Pension Issue not yet resolved, RBI heading big agitations in the New Year

With the year coming to an end, and no communication on the issue of updating pension yet, the Reserve Bank of India (RBI) could be heading towards big agitations in the New Year.

The government was expected to communicate by month-end its nod for improvement of the RBI’s pension scheme, but that has not been done yet.

In August, the RBI staff went on mass leave, protesting the government’s rigid stance on the issue, harming the “real-time gross settlement” system for a few hours. However, this time, the unions may go on an indefinite strike and the RTGS system, which is the backbone of financial transactions in the country, could get severely impacted for days on end, the unions have threatened.

What is the RBI pension issue

The central bank has a pension kitty of over Rs 160 billion with which it manages the pension of its staff. For this purpose, it doesn’t seek money from the government like other central government departments. At the very least, the RBI wants its staff to have pension on par with central government employees, and with a provision that it is inflation indexed, or the amount gets adjusted with inflation.

Even as this indexation benefit is somewhat there for newly retired employees, the old retired employees didn’t have this benefit. Besides, the RBI pensioners get less than central government employees, and the unions want the government to increase it to at least at par with central government employees.

Even as the government doesn’t have to commit to money here, it always has said no to the scheme. The logic here is that if they allow the central bank to have a special pension plan, it would create a “precedence risk” and other such institutions would also ask for upgrading of their pension schemes. Not everyone has a pension kitty like the RBI, and therefore the burden on the government would be immense in this respect.

The RBI had initiated an improved pension plan, which was curtailed in 2008 by the finance ministry under then finance secretary D Subbarao. However, after Subbarao became the RBI governor, he realised he probably made a mistake and tried to reverse his own order. He actively took up the issue, but could not overturn it. Subbarao became unpopular in the bureaucratic circle for his efforts, especially because it was opposite to what he himself thought was right while working on the finance ministry’s side.

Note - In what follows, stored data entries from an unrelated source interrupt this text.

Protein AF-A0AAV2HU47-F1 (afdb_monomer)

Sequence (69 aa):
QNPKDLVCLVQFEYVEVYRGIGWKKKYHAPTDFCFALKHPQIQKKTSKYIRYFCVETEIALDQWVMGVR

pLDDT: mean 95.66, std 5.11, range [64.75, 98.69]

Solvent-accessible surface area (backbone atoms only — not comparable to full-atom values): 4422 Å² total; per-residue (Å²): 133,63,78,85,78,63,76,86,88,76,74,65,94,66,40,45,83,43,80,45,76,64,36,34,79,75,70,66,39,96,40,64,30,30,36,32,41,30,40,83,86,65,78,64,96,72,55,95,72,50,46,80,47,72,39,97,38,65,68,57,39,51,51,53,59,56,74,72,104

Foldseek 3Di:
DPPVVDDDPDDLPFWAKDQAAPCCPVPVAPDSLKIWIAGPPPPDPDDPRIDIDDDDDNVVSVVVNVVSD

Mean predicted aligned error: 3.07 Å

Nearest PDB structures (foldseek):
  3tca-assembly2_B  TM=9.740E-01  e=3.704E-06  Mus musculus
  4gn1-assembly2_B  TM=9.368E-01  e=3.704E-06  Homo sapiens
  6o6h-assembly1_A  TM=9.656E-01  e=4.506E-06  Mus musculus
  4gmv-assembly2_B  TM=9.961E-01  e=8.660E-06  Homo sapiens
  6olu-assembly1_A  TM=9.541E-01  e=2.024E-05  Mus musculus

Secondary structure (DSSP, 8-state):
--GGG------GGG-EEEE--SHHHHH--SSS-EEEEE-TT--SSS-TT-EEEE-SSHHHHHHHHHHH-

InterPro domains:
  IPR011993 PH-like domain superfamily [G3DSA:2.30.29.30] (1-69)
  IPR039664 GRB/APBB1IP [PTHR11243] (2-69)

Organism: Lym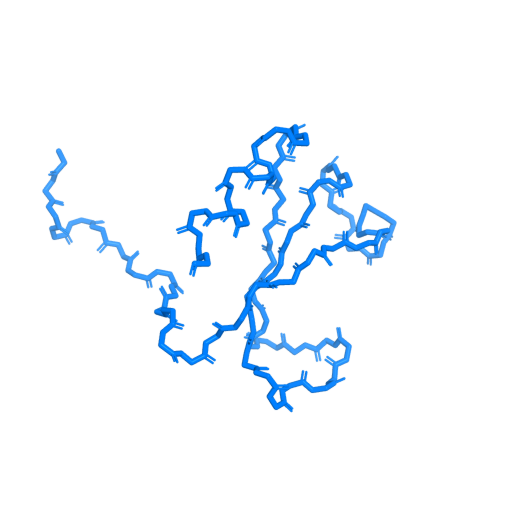naea stagnalis (NCBI:txid6523)

Radius of gyration: 13.07 Å; Cα contacts (8 Å, |Δi|>4): 83; chains: 1; bounding box: 33×24×32 Å

Structure (mmCIF, N/CA/C/O backbone):
data_AF-A0AAV2HU47-F1
#
_entry.id   AF-A0AAV2HU47-F1
#
loop_
_atom_site.group_PDB
_atom_site.id
_atom_site.type_symbol
_atom_site.label_atom_id
_atom_site.label_alt_id
_atom_site.label_comp_id
_atom_site.label_asym_id
_atom_site.label_entity_id
_atom_site.label_seq_id
_atom_site.pdbx_PDB_ins_code
_atom_site.Cartn_x
_atom_site.Cartn_y
_atom_site.Cartn_z
_atom_site.occupancy
_atom_site.B_iso_or_equiv
_atom_site.auth_seq_id
_atom_site.auth_comp_id
_atom_site.auth_asym_id
_atom_site.auth_atom_id
_atom_site.pdbx_PDB_model_num
ATOM 1 N N . GLN A 1 1 ? 16.029 13.288 11.103 1.00 64.75 1 GLN A N 1
ATOM 2 C CA . GLN A 1 1 ? 14.579 13.584 11.105 1.00 64.75 1 GLN A CA 1
ATOM 3 C C . GLN A 1 1 ? 14.094 13.550 12.541 1.00 64.75 1 GLN A C 1
ATOM 5 O O . GLN A 1 1 ? 14.452 12.614 13.249 1.00 64.75 1 GLN A O 1
ATOM 10 N N . ASN A 1 2 ? 13.367 14.572 12.993 1.00 84.94 2 ASN A N 1
ATOM 11 C CA . ASN A 1 2 ? 12.777 14.564 14.329 1.00 84.94 2 ASN A CA 1
ATOM 12 C C . ASN A 1 2 ? 11.520 13.677 14.277 1.00 84.94 2 ASN A C 1
ATOM 14 O O . ASN A 1 2 ? 10.677 13.910 13.414 1.00 84.94 2 ASN A O 1
ATOM 18 N N . PRO A 1 3 ? 11.355 12.670 15.153 1.00 82.00 3 PRO A N 1
ATOM 19 C CA . PRO A 1 3 ? 10.160 11.820 15.166 1.00 82.00 3 PRO A CA 1
ATOM 20 C C . PRO A 1 3 ? 8.846 12.605 15.261 1.00 82.00 3 PRO A C 1
ATOM 22 O O . PRO A 1 3 ? 7.813 12.129 14.804 1.00 82.00 3 PRO A O 1
ATOM 25 N N . LYS A 1 4 ? 8.895 13.825 15.815 1.00 90.12 4 LYS A N 1
ATOM 26 C CA . LYS A 1 4 ? 7.753 14.745 15.893 1.00 90.12 4 LYS A CA 1
ATOM 27 C C . LYS A 1 4 ? 7.277 15.265 14.532 1.00 90.12 4 LYS A C 1
ATOM 29 O O . LYS A 1 4 ? 6.149 15.734 14.446 1.00 90.12 4 LYS A O 1
ATOM 34 N N . ASP A 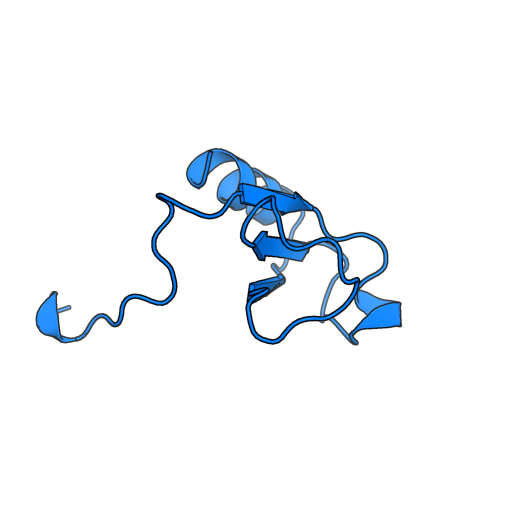1 5 ? 8.105 15.170 13.495 1.00 95.38 5 ASP A N 1
ATOM 35 C CA . ASP A 1 5 ? 7.765 15.626 12.143 1.00 95.38 5 ASP A CA 1
ATOM 36 C C . ASP A 1 5 ? 7.012 14.546 11.344 1.00 95.38 5 ASP A C 1
ATOM 38 O O . ASP A 1 5 ? 6.526 14.805 10.243 1.00 95.38 5 ASP A O 1
ATOM 42 N N . LEU A 1 6 ? 6.926 13.317 11.867 1.00 94.94 6 LEU A N 1
ATOM 43 C CA . LEU A 1 6 ? 6.232 12.214 11.210 1.00 94.94 6 LEU A CA 1
ATOM 44 C C . LEU A 1 6 ? 4.738 12.245 11.533 1.00 94.94 6 LEU A C 1
ATOM 46 O O . LEU A 1 6 ? 4.328 12.394 12.682 1.00 94.94 6 LEU A O 1
ATOM 50 N N . VAL A 1 7 ? 3.918 12.016 10.509 1.00 95.50 7 VAL A N 1
ATOM 51 C CA . VAL A 1 7 ? 2.468 11.864 10.650 1.00 95.50 7 VAL A CA 1
ATOM 52 C C . VAL A 1 7 ? 2.096 10.403 10.430 1.00 95.50 7 VAL A C 1
ATOM 54 O O . VAL A 1 7 ? 2.488 9.791 9.436 1.00 95.50 7 VAL A O 1
ATOM 57 N N . CYS A 1 8 ? 1.313 9.837 11.349 1.00 93.62 8 CYS A N 1
ATOM 58 C CA . CYS A 1 8 ? 0.788 8.485 11.197 1.00 93.62 8 CYS A CA 1
ATOM 59 C C . CYS A 1 8 ? -0.289 8.461 10.102 1.00 93.62 8 CYS A C 1
ATOM 61 O O . CYS A 1 8 ? -1.357 9.053 10.253 1.00 93.62 8 CYS A O 1
ATOM 63 N N . LEU A 1 9 ? -0.011 7.765 8.997 1.00 93.88 9 LEU A N 1
ATOM 64 C CA . LEU A 1 9 ? -0.962 7.611 7.894 1.00 93.88 9 LEU A CA 1
ATOM 65 C C . LEU A 1 9 ? -2.057 6.576 8.204 1.00 93.88 9 LEU A C 1
ATOM 67 O O . LEU A 1 9 ? -3.211 6.746 7.802 1.00 93.88 9 LEU A O 1
ATOM 71 N N . VAL A 1 10 ? -1.681 5.481 8.870 1.00 95.00 10 VAL A N 1
ATOM 72 C CA . VAL A 1 10 ? -2.547 4.342 9.192 1.00 95.00 10 VAL A CA 1
ATOM 73 C C . VAL A 1 10 ? -1.937 3.536 10.342 1.00 95.00 10 VAL A C 1
ATOM 75 O O . VAL A 1 10 ? -0.723 3.360 10.399 1.00 95.00 10 VAL A O 1
ATOM 78 N N . GLN A 1 11 ? -2.781 3.044 11.247 1.00 95.69 11 GLN A N 1
ATOM 79 C CA . GLN A 1 11 ? -2.415 2.075 12.283 1.00 95.69 11 GLN A CA 1
ATOM 80 C C . GLN A 1 11 ? -2.844 0.676 11.832 1.00 95.69 11 GLN A C 1
ATOM 82 O O . GLN A 1 11 ? -3.930 0.527 11.269 1.00 95.69 11 GLN A O 1
ATOM 87 N N . PHE A 1 12 ? -2.016 -0.342 12.072 1.00 96.31 12 PHE A N 1
ATOM 88 C CA . PHE A 1 12 ? -2.249 -1.694 11.544 1.00 96.31 12 PHE A CA 1
ATOM 89 C C . PHE A 1 12 ? -3.215 -2.554 12.367 1.00 96.31 12 PHE A C 1
ATOM 91 O O . PHE A 1 12 ? -3.735 -3.526 11.840 1.00 96.31 12 PHE A O 1
ATOM 98 N N . GLU A 1 13 ? -3.526 -2.170 13.607 1.00 97.00 13 GLU A N 1
ATOM 99 C CA . GLU A 1 13 ? -4.344 -2.958 14.546 1.00 97.00 13 GLU A CA 1
ATOM 100 C C . GLU A 1 13 ? -5.710 -3.397 13.984 1.00 97.00 13 GLU A C 1
ATOM 102 O O . GLU A 1 13 ? -6.207 -4.468 14.319 1.00 97.00 13 GLU A O 1
ATOM 107 N N . TYR A 1 14 ? -6.304 -2.595 13.094 1.00 96.12 14 TYR A N 1
ATOM 108 C CA . TYR A 1 14 ? -7.667 -2.802 12.593 1.00 96.12 14 TYR A CA 1
ATOM 109 C C . TYR A 1 14 ? -7.765 -2.884 11.065 1.00 96.12 14 TYR A C 1
ATOM 111 O O . TYR A 1 14 ? -8.860 -2.775 10.505 1.00 96.12 14 TYR A O 1
ATOM 119 N N . VAL A 1 15 ? -6.646 -3.020 10.354 1.00 97.88 15 VAL A N 1
ATOM 120 C CA . VAL A 1 15 ? -6.648 -3.094 8.888 1.00 97.88 15 VAL A CA 1
ATOM 121 C C . VAL A 1 15 ? -5.881 -4.306 8.400 1.00 97.88 15 VAL A C 1
ATOM 123 O O . VAL A 1 15 ? -4.871 -4.693 8.967 1.00 97.88 15 VAL A O 1
ATOM 126 N N . GLU A 1 16 ? -6.342 -4.864 7.290 1.00 97.94 16 GLU A N 1
ATOM 127 C CA . GLU A 1 16 ? -5.623 -5.902 6.562 1.00 97.94 16 GLU A CA 1
ATOM 128 C C . GLU A 1 16 ? -5.086 -5.354 5.242 1.00 97.94 16 GLU A C 1
ATOM 130 O O . GLU A 1 16 ? -5.635 -4.400 4.670 1.00 97.94 16 GLU A O 1
ATOM 135 N N . VAL A 1 17 ? -4.028 -5.997 4.744 1.00 98.12 17 VAL A N 1
ATOM 136 C CA . VAL A 1 17 ? -3.425 -5.710 3.443 1.00 98.12 17 VAL A CA 1
ATOM 137 C C . VAL A 1 17 ? -4.024 -6.580 2.340 1.00 98.12 17 VAL A C 1
ATOM 139 O O . VAL A 1 17 ? -4.094 -7.803 2.446 1.00 98.12 17 VAL A O 1
ATOM 142 N N . TYR A 1 18 ? -4.414 -5.941 1.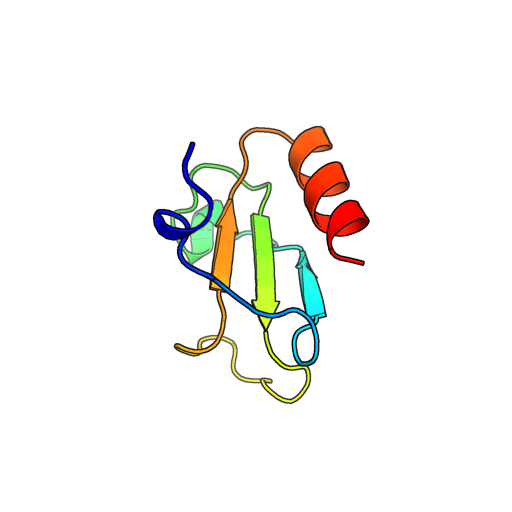238 1.00 97.56 18 TYR A N 1
ATOM 143 C CA . TYR A 1 18 ? -4.988 -6.593 0.061 1.00 97.56 18 TYR A CA 1
ATOM 144 C C . TYR A 1 18 ? -4.228 -6.176 -1.194 1.00 97.56 18 TYR A C 1
ATOM 146 O O . TYR A 1 18 ? -3.990 -4.988 -1.396 1.00 97.56 18 TYR A O 1
ATOM 154 N N . ARG A 1 19 ? -3.899 -7.124 -2.077 1.00 97.88 19 ARG A N 1
ATOM 155 C CA . ARG A 1 19 ? -3.326 -6.798 -3.392 1.00 97.88 19 ARG A CA 1
ATOM 156 C C . ARG A 1 19 ? -4.383 -6.173 -4.300 1.00 97.88 19 ARG A C 1
ATOM 158 O O . ARG A 1 19 ? -5.525 -6.630 -4.357 1.00 97.88 19 ARG A O 1
ATOM 165 N N . GLY A 1 20 ? -3.989 -5.121 -5.006 1.00 96.44 20 GLY A N 1
ATOM 166 C CA . GLY A 1 20 ? -4.793 -4.492 -6.045 1.00 96.44 20 GLY A CA 1
ATOM 167 C C . GLY A 1 20 ? -4.681 -5.255 -7.360 1.00 96.44 20 GLY A C 1
ATOM 168 O O . GLY A 1 20 ? -3.606 -5.715 -7.721 1.00 96.44 20 GLY A O 1
ATOM 169 N N . ILE A 1 21 ? -5.794 -5.388 -8.084 1.00 95.94 21 ILE A N 1
ATOM 170 C CA . ILE A 1 21 ? -5.851 -6.079 -9.379 1.00 95.94 21 ILE A CA 1
ATOM 171 C C . ILE A 1 21 ? -6.531 -5.154 -10.389 1.00 95.94 21 ILE A C 1
ATOM 173 O O . ILE A 1 21 ? -7.652 -4.690 -10.153 1.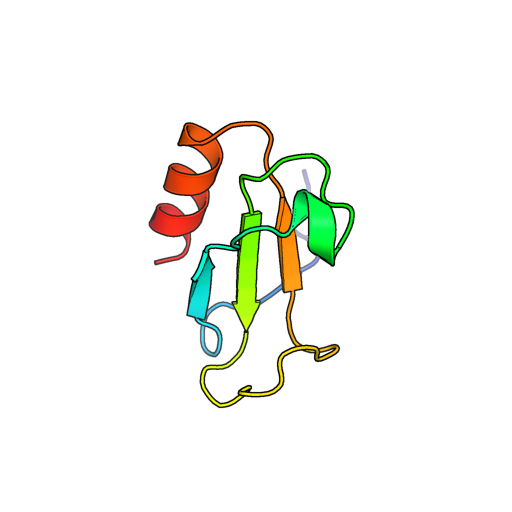00 95.94 21 ILE A O 1
ATOM 177 N N . GLY A 1 22 ? -5.858 -4.876 -11.510 1.00 96.31 22 GLY A N 1
ATOM 178 C CA . GLY A 1 22 ? -6.385 -4.051 -12.606 1.00 96.31 22 GLY A CA 1
ATOM 179 C C . GLY A 1 22 ? -6.600 -2.576 -12.243 1.00 96.31 22 GLY A C 1
ATOM 180 O O . GLY A 1 22 ? -7.436 -1.893 -12.845 1.00 96.31 22 GLY A O 1
ATOM 181 N N . TRP A 1 23 ? -5.8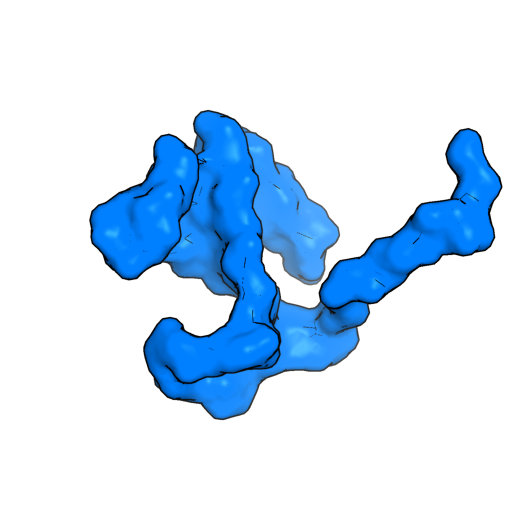98 -2.073 -11.226 1.00 97.12 23 TRP A N 1
ATOM 182 C CA . TRP A 1 23 ? -6.101 -0.714 -10.716 1.00 97.12 23 TRP A CA 1
ATOM 183 C C . TRP A 1 23 ? -5.517 0.374 -11.606 1.00 97.12 23 TRP A C 1
ATOM 185 O O . TRP A 1 23 ? -6.022 1.497 -11.567 1.00 97.12 23 TRP A O 1
ATOM 195 N N . LYS A 1 24 ? -4.579 0.040 -12.497 1.00 97.44 24 LYS A N 1
ATOM 196 C CA . LYS A 1 24 ? -4.150 0.947 -13.563 1.00 97.44 24 LYS A CA 1
ATOM 197 C C . LYS A 1 24 ? -5.330 1.410 -14.418 1.00 97.44 24 LYS A C 1
ATOM 199 O O . LYS A 1 24 ? -5.508 2.602 -14.637 1.00 97.44 24 LYS A O 1
ATOM 204 N N . LYS A 1 25 ? -6.215 0.487 -14.819 1.00 97.44 25 LYS A N 1
ATOM 205 C CA . LYS A 1 25 ? -7.439 0.817 -15.572 1.00 97.44 25 LYS A CA 1
ATOM 206 C C . LYS A 1 25 ? -8.539 1.400 -14.683 1.00 97.44 25 LYS A C 1
ATOM 208 O O . LYS A 1 25 ? -9.226 2.326 -15.095 1.00 97.44 25 LYS A O 1
ATOM 213 N N . LYS A 1 26 ? -8.745 0.837 -13.488 1.00 95.69 26 LYS A N 1
ATOM 214 C CA . LYS A 1 26 ? -9.883 1.193 -12.621 1.00 95.69 26 LYS A CA 1
ATOM 215 C C . LYS A 1 26 ? -9.730 2.551 -11.931 1.00 95.69 26 LYS A C 1
ATOM 217 O O . LYS A 1 26 ? -10.722 3.246 -11.742 1.00 95.69 26 LYS A O 1
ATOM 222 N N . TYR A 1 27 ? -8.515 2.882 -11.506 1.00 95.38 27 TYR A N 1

“The argument that the government put forward was that the RBI did not seek prior permission before devising the scheme to improve pension. Subsequently, the said they fear the precedence risk and the impact it would have on other such institutions,” said an RBI union member.

However, after the August agitation, the government agreed to listen to the RBI’s demand, and asked for a detailed plan by December. The central bank, however, gave the plan by September itself. Representatives from the government side said they would respond by December. No such communication has come and the unions are likely to plan a prolonged agitation from January.

A medical plan

The pension issue was taken up very aggressively by subsequent governors Raghuram Rajan and Urjit Patel. Both raised the issue with the government at every possible opportunity. Patel introduced an RBI medical scheme for the retired staff, on a reimbursement basis.

“The outpatient treatment scheme was very useful and well appreciated. Updating of pension, though, is the need of the hour as there are some retired senior executives, who could be receiving pension of just Rs 3,000-5,000 as they retired 15 years ago,” said an employee of the central bank.

Notwithstanding a new governor in place, the central bank staffers are clearly losing patience, and 2019 could be a very different year for the RBI.